[Date Prev][Date Next][Thread Prev][Thread Next][Date Index][Thread Index]
Re: [Qemu-devel] [PATCH] AioContext: fix broken ctx->dispatching optimiz
From: |
Stefan Hajnoczi |
Subject: |
Re: [Qemu-devel] [PATCH] AioContext: fix broken ctx->dispatching optimization |
Date: |
Thu, 16 Jul 2015 11:17:35 +0100 |
User-agent: |
Mutt/1.5.23 (2014-03-12) |
On Wed, Jul 15, 2015 at 07:13:23PM +0200, Paolo Bonzini wrote:
> This patch rewrites the ctx->dispatching optimization, which was the cause
> of some mysterious hangs that could be reproduced on aarch64 KVM only.
> The hangs were indirectly caused by aio_poll() and in particular by
> flash memory updates's call to blk_write(), which invokes aio_poll().
> Fun stuff: they had an extremely short race window, so much that
> adding all kind of tracing to either the kernel or QEMU made it
> go away (a single printf made it half as reproducible).
>
> On the plus side, the failure mode (a hang until the next keypress)

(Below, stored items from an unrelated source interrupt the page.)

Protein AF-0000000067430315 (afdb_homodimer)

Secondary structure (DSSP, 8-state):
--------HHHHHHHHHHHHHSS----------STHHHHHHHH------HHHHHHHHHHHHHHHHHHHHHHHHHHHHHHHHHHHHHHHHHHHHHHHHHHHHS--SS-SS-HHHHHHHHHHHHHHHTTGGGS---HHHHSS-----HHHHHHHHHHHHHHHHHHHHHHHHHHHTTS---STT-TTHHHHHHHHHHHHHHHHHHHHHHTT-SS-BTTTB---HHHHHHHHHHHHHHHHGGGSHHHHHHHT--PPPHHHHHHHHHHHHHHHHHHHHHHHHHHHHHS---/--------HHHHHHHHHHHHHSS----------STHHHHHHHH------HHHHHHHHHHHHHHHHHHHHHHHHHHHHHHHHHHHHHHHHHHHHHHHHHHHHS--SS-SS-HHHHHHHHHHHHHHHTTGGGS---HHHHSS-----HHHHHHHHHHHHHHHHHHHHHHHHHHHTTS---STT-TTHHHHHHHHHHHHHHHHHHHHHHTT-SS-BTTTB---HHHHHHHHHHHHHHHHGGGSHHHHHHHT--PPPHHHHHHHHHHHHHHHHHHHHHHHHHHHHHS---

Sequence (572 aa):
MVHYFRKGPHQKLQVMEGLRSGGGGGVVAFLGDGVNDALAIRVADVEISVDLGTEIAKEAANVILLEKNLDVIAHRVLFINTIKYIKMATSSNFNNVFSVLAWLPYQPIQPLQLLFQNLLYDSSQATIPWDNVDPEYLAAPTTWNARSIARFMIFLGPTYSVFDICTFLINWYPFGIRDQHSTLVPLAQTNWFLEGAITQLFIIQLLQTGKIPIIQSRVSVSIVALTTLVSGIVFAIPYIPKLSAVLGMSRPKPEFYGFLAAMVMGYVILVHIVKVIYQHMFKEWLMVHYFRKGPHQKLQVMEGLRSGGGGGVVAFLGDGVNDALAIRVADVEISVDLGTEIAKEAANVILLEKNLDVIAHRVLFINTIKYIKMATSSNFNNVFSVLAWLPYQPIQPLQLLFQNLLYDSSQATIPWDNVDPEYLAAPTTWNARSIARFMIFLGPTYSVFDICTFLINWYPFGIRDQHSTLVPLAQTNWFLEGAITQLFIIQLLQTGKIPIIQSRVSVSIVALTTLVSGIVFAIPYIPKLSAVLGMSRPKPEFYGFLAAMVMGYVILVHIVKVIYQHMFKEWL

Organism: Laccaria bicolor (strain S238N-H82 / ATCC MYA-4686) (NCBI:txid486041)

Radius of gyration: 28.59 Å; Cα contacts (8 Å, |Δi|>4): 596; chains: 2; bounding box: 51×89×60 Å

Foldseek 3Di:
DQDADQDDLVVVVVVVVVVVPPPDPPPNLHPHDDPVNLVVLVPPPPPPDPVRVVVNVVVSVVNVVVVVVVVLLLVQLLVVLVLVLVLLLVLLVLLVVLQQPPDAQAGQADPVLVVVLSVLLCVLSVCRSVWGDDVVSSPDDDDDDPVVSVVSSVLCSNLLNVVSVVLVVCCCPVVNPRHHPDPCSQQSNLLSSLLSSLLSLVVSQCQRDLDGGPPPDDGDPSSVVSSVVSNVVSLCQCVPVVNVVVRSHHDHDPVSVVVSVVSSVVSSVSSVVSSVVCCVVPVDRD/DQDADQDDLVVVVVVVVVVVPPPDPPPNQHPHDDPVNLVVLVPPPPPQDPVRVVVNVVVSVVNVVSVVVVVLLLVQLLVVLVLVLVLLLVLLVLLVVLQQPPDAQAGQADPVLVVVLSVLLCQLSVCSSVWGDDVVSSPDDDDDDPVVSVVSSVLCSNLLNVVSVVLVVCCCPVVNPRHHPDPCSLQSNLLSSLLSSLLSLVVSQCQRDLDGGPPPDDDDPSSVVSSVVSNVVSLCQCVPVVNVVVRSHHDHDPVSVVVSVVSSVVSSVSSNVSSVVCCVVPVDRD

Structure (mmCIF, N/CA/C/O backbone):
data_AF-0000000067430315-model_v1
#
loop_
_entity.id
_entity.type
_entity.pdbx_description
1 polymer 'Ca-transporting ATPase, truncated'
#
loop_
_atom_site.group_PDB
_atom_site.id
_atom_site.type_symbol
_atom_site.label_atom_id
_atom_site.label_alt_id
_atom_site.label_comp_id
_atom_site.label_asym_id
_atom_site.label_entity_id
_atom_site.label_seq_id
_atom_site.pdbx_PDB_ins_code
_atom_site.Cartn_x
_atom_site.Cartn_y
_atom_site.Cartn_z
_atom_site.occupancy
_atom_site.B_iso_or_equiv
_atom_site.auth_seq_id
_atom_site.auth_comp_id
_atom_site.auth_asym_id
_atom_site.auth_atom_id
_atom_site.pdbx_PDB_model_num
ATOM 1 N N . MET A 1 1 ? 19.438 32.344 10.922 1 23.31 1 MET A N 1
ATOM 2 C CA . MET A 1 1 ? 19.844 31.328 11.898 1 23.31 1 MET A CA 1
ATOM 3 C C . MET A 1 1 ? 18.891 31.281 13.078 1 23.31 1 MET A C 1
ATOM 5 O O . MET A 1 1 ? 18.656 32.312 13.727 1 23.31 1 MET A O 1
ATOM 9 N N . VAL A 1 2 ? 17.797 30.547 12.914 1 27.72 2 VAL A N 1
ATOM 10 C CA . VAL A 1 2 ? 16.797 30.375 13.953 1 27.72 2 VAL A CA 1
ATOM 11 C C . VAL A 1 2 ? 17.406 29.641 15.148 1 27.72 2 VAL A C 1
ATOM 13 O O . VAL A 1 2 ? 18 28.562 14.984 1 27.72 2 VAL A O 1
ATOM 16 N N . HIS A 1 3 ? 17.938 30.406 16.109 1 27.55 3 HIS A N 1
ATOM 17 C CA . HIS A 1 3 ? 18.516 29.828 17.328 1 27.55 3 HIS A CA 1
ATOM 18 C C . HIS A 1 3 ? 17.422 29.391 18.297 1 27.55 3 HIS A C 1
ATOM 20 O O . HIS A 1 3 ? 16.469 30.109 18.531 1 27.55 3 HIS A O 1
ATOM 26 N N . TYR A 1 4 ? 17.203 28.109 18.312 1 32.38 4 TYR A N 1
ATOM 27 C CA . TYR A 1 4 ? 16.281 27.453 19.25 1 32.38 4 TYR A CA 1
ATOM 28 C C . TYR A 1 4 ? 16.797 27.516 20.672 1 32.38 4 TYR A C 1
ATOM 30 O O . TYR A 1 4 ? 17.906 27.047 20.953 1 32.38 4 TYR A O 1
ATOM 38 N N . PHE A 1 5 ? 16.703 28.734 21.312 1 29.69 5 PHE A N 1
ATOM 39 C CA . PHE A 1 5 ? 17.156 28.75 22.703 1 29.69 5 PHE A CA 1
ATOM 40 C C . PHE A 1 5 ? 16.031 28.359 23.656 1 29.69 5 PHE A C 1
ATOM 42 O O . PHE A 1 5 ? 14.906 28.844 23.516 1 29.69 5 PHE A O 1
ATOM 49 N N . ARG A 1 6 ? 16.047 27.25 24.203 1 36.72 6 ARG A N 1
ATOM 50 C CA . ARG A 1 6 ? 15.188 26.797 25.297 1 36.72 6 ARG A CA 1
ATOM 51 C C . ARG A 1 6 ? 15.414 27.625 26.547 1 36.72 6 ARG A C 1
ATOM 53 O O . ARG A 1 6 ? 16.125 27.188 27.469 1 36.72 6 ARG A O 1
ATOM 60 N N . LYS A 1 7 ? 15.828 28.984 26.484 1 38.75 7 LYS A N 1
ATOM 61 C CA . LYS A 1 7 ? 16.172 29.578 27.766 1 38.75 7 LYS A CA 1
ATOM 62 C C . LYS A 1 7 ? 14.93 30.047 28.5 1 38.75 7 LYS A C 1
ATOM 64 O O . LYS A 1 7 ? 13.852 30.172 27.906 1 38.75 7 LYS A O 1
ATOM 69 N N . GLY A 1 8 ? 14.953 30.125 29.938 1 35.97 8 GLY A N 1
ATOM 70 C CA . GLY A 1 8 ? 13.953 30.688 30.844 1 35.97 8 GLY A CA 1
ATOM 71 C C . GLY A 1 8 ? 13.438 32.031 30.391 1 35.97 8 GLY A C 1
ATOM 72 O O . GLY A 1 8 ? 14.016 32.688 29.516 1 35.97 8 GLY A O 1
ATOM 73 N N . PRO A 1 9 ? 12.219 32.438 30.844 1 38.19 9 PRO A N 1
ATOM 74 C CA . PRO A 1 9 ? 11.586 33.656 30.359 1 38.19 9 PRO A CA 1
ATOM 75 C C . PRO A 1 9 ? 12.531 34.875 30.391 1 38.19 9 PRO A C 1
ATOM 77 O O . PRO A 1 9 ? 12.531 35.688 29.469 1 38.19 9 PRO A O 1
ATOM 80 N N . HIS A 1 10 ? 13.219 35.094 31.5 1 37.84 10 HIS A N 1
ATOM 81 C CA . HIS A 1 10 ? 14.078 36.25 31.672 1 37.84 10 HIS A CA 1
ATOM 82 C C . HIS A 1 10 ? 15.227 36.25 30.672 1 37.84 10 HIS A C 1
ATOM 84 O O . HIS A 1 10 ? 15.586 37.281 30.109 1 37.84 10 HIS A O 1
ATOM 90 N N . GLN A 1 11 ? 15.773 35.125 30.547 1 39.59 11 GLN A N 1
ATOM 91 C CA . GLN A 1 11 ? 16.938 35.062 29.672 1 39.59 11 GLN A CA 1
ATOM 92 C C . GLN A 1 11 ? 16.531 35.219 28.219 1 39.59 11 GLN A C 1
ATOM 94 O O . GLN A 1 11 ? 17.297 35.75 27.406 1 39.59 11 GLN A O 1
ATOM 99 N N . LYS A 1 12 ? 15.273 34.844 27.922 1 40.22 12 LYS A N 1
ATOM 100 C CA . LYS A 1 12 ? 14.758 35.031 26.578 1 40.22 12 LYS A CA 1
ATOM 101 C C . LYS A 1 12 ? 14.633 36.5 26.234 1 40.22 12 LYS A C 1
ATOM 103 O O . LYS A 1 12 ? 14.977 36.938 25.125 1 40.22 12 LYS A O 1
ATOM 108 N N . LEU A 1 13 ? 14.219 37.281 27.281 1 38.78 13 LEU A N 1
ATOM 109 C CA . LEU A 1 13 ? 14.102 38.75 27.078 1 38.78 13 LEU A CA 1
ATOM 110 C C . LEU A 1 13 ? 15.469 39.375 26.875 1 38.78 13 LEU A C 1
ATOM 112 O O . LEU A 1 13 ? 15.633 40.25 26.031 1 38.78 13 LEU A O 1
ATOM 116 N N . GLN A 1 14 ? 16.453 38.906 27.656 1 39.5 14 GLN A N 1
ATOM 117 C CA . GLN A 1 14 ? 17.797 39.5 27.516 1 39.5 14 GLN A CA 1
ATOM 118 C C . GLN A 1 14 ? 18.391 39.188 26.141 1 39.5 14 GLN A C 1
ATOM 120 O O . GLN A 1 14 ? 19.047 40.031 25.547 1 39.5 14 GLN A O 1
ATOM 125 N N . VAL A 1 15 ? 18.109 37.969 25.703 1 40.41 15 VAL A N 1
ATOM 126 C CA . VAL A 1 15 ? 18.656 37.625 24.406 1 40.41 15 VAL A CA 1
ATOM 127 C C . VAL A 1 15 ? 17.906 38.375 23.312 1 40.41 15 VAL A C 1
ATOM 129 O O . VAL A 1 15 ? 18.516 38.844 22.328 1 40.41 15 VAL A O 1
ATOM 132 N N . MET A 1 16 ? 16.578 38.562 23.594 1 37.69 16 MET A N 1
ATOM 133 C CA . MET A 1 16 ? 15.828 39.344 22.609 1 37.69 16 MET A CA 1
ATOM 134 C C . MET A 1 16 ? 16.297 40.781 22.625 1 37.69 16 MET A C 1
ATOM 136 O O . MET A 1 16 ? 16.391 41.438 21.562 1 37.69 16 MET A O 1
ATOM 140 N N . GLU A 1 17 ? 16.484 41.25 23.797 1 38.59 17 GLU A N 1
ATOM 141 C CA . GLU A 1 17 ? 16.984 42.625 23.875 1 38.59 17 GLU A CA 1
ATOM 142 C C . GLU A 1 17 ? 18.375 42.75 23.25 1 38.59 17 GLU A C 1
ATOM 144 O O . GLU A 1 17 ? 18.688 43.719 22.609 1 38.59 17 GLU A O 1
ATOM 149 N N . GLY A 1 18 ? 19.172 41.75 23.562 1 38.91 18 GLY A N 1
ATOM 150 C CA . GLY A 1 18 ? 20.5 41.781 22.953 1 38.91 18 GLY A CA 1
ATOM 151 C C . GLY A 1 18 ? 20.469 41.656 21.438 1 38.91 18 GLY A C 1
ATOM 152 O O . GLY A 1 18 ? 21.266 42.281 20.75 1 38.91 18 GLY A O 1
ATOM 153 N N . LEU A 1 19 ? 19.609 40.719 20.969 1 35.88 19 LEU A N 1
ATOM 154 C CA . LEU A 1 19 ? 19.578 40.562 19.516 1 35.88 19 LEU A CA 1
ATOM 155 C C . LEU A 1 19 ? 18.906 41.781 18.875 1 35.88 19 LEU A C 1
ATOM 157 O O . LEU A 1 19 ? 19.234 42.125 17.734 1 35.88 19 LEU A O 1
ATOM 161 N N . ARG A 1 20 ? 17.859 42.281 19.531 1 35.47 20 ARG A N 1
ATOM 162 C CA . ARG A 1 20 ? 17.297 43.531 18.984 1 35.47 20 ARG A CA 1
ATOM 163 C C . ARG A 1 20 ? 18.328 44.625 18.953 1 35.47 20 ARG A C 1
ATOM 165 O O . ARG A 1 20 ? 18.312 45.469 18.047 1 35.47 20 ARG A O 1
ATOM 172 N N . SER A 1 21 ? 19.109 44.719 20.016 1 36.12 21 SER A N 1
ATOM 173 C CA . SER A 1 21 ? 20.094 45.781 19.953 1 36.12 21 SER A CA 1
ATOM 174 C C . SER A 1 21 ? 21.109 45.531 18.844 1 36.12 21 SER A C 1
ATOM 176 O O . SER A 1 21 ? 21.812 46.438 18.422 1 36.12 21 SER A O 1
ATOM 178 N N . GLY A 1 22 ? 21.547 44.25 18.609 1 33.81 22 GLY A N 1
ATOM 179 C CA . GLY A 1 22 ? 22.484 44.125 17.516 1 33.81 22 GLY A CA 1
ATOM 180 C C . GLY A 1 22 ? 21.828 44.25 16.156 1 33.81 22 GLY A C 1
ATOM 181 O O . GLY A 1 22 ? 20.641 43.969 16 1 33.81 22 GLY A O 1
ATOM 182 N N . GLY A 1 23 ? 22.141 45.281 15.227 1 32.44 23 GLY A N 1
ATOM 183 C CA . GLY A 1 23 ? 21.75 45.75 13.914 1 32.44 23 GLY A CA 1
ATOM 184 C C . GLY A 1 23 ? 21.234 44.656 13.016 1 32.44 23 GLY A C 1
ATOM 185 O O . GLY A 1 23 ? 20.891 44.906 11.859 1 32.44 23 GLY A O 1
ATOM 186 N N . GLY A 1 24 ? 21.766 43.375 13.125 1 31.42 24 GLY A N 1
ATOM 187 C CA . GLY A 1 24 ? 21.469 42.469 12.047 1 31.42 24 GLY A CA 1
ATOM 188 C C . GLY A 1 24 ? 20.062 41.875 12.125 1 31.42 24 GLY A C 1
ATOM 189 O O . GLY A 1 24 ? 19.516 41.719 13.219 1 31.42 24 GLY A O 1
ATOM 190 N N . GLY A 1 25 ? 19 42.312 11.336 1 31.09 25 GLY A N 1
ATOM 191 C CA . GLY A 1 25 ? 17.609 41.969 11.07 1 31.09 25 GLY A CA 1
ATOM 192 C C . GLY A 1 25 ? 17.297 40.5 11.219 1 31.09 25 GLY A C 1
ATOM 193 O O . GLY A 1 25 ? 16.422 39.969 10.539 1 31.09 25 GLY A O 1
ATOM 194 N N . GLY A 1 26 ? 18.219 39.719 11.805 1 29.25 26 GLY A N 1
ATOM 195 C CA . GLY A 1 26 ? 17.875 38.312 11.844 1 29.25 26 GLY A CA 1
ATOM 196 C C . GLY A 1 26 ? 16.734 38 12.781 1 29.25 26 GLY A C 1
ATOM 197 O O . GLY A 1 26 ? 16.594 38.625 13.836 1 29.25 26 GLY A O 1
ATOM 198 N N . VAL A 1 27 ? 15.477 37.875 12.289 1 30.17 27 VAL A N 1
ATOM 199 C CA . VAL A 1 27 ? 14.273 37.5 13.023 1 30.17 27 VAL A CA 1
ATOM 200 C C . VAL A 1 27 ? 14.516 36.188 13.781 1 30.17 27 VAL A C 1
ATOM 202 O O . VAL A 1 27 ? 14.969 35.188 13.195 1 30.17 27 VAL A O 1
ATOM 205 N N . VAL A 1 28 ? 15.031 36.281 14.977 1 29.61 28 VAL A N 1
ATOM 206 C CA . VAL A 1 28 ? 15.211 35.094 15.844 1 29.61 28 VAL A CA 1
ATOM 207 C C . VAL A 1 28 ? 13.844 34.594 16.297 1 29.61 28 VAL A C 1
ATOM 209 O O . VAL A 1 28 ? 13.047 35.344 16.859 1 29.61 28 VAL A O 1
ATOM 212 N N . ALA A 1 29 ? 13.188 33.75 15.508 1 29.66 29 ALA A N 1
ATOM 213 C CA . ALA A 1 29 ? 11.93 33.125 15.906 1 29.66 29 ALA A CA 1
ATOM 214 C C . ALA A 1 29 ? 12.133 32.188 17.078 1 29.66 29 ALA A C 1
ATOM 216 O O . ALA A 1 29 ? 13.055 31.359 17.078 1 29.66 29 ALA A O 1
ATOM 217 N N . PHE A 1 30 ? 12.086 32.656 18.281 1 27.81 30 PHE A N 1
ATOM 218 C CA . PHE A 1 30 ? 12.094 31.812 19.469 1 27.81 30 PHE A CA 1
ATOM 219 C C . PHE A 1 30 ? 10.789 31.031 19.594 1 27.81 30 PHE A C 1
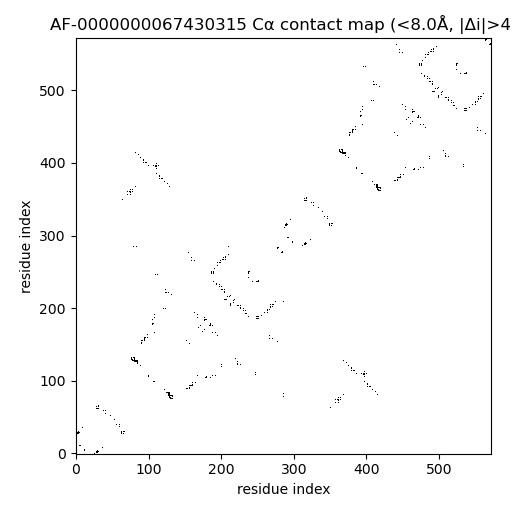ATOM 221 O O . PHE A 1 30 ? 9.703 31.594 19.469 1 27.81 30 PHE A O 1
ATOM 228 N N . LEU A 1 31 ? 10.766 29.875 19.109 1 30.19 31 LEU A N 1
ATOM 229 C CA . LEU A 1 31 ? 9.633 28.984 19.328 1 30.19 31 LEU A CA 1
ATOM 230 C C . LEU A 1 31 ? 9.578 28.516 20.766 1 30.19 31 LEU A C 1
ATOM 232 O O . LEU A 1 31 ? 10.438 27.75 21.203 1 30.19 31 LEU A O 1
ATOM 236 N N . GLY A 1 32 ? 9.461 29.484 21.766 1 28.77 32 GLY A N 1
ATOM 237 C CA . GLY A 1 32 ? 9.234 29.031 23.125 1 28.77 32 GLY A CA 1
ATOM 238 C C . GLY A 1 32 ? 8.031 28.094 23.25 1 28.77 32 GLY A C 1
ATOM 239 O O . GLY A 1 32 ? 7.234 27.984 22.312 1 28.77 32 GLY A O 1
ATOM 240 N N . ASP A 1 33 ? 8.039 27.266 24.297 1 30.52 33 ASP A N 1
ATOM 241 C CA . ASP A 1 33 ? 6.945 26.359 24.641 1 30.52 33 ASP A CA 1
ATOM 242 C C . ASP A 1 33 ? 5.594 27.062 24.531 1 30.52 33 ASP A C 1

> made it very easy to examine the state of the process with a debugger.
> And there was a very nice reproducer from Laszlo, which failed pretty
> often (more than half of the time) on any version of QEMU with a non-debug
> kernel; it also failed fast, while still in the firmware. So, it could
> have been worse.
>
> For some unknown reason they happened only with virtio-scsi, but
> that's not important. It's more interesting that they disappeared with
> io=native, making thread-pool.c a likely suspect for where the bug arose.
> thread-pool.c is also one of the few places which use bottom halves
> across threads, by the way.
>
> I hope that no other similar bugs exist, but just in case :) I am
> going to describe how the successful debugging went... Since the
> likely culprit was the ctx->dispatching optimization, which mostly
> affects bottom halves, the first observation was that there are two
> qemu_bh_schedule() invocations in the thread pool: the one in the aio
> worker and the one in thread_pool_completion_bh. The latter always
> causes the optimization to trigger, the former may or may not. In
> order to restrict the possibilities, I introduced new functions
> qemu_bh_schedule_slow() and qemu_bh_schedule_fast():
>
> /* qemu_bh_schedule_slow: */
> ctx = bh->ctx;
> bh->idle = 0;
> if (atomic_xchg(&bh->scheduled, 1) == 0) {
> event_notifier_set(&ctx->notifier);
> }
>
> /* qemu_bh_schedule_fast: */
> ctx = bh->ctx;
> bh->idle = 0;
> assert(ctx->dispatching);
> atomic_xchg(&bh->scheduled, 1);
>
> Notice how the atomic_xchg is still in qemu_bh_schedule_slow(). This
> was already debated a few months ago, so I assumed it to be correct.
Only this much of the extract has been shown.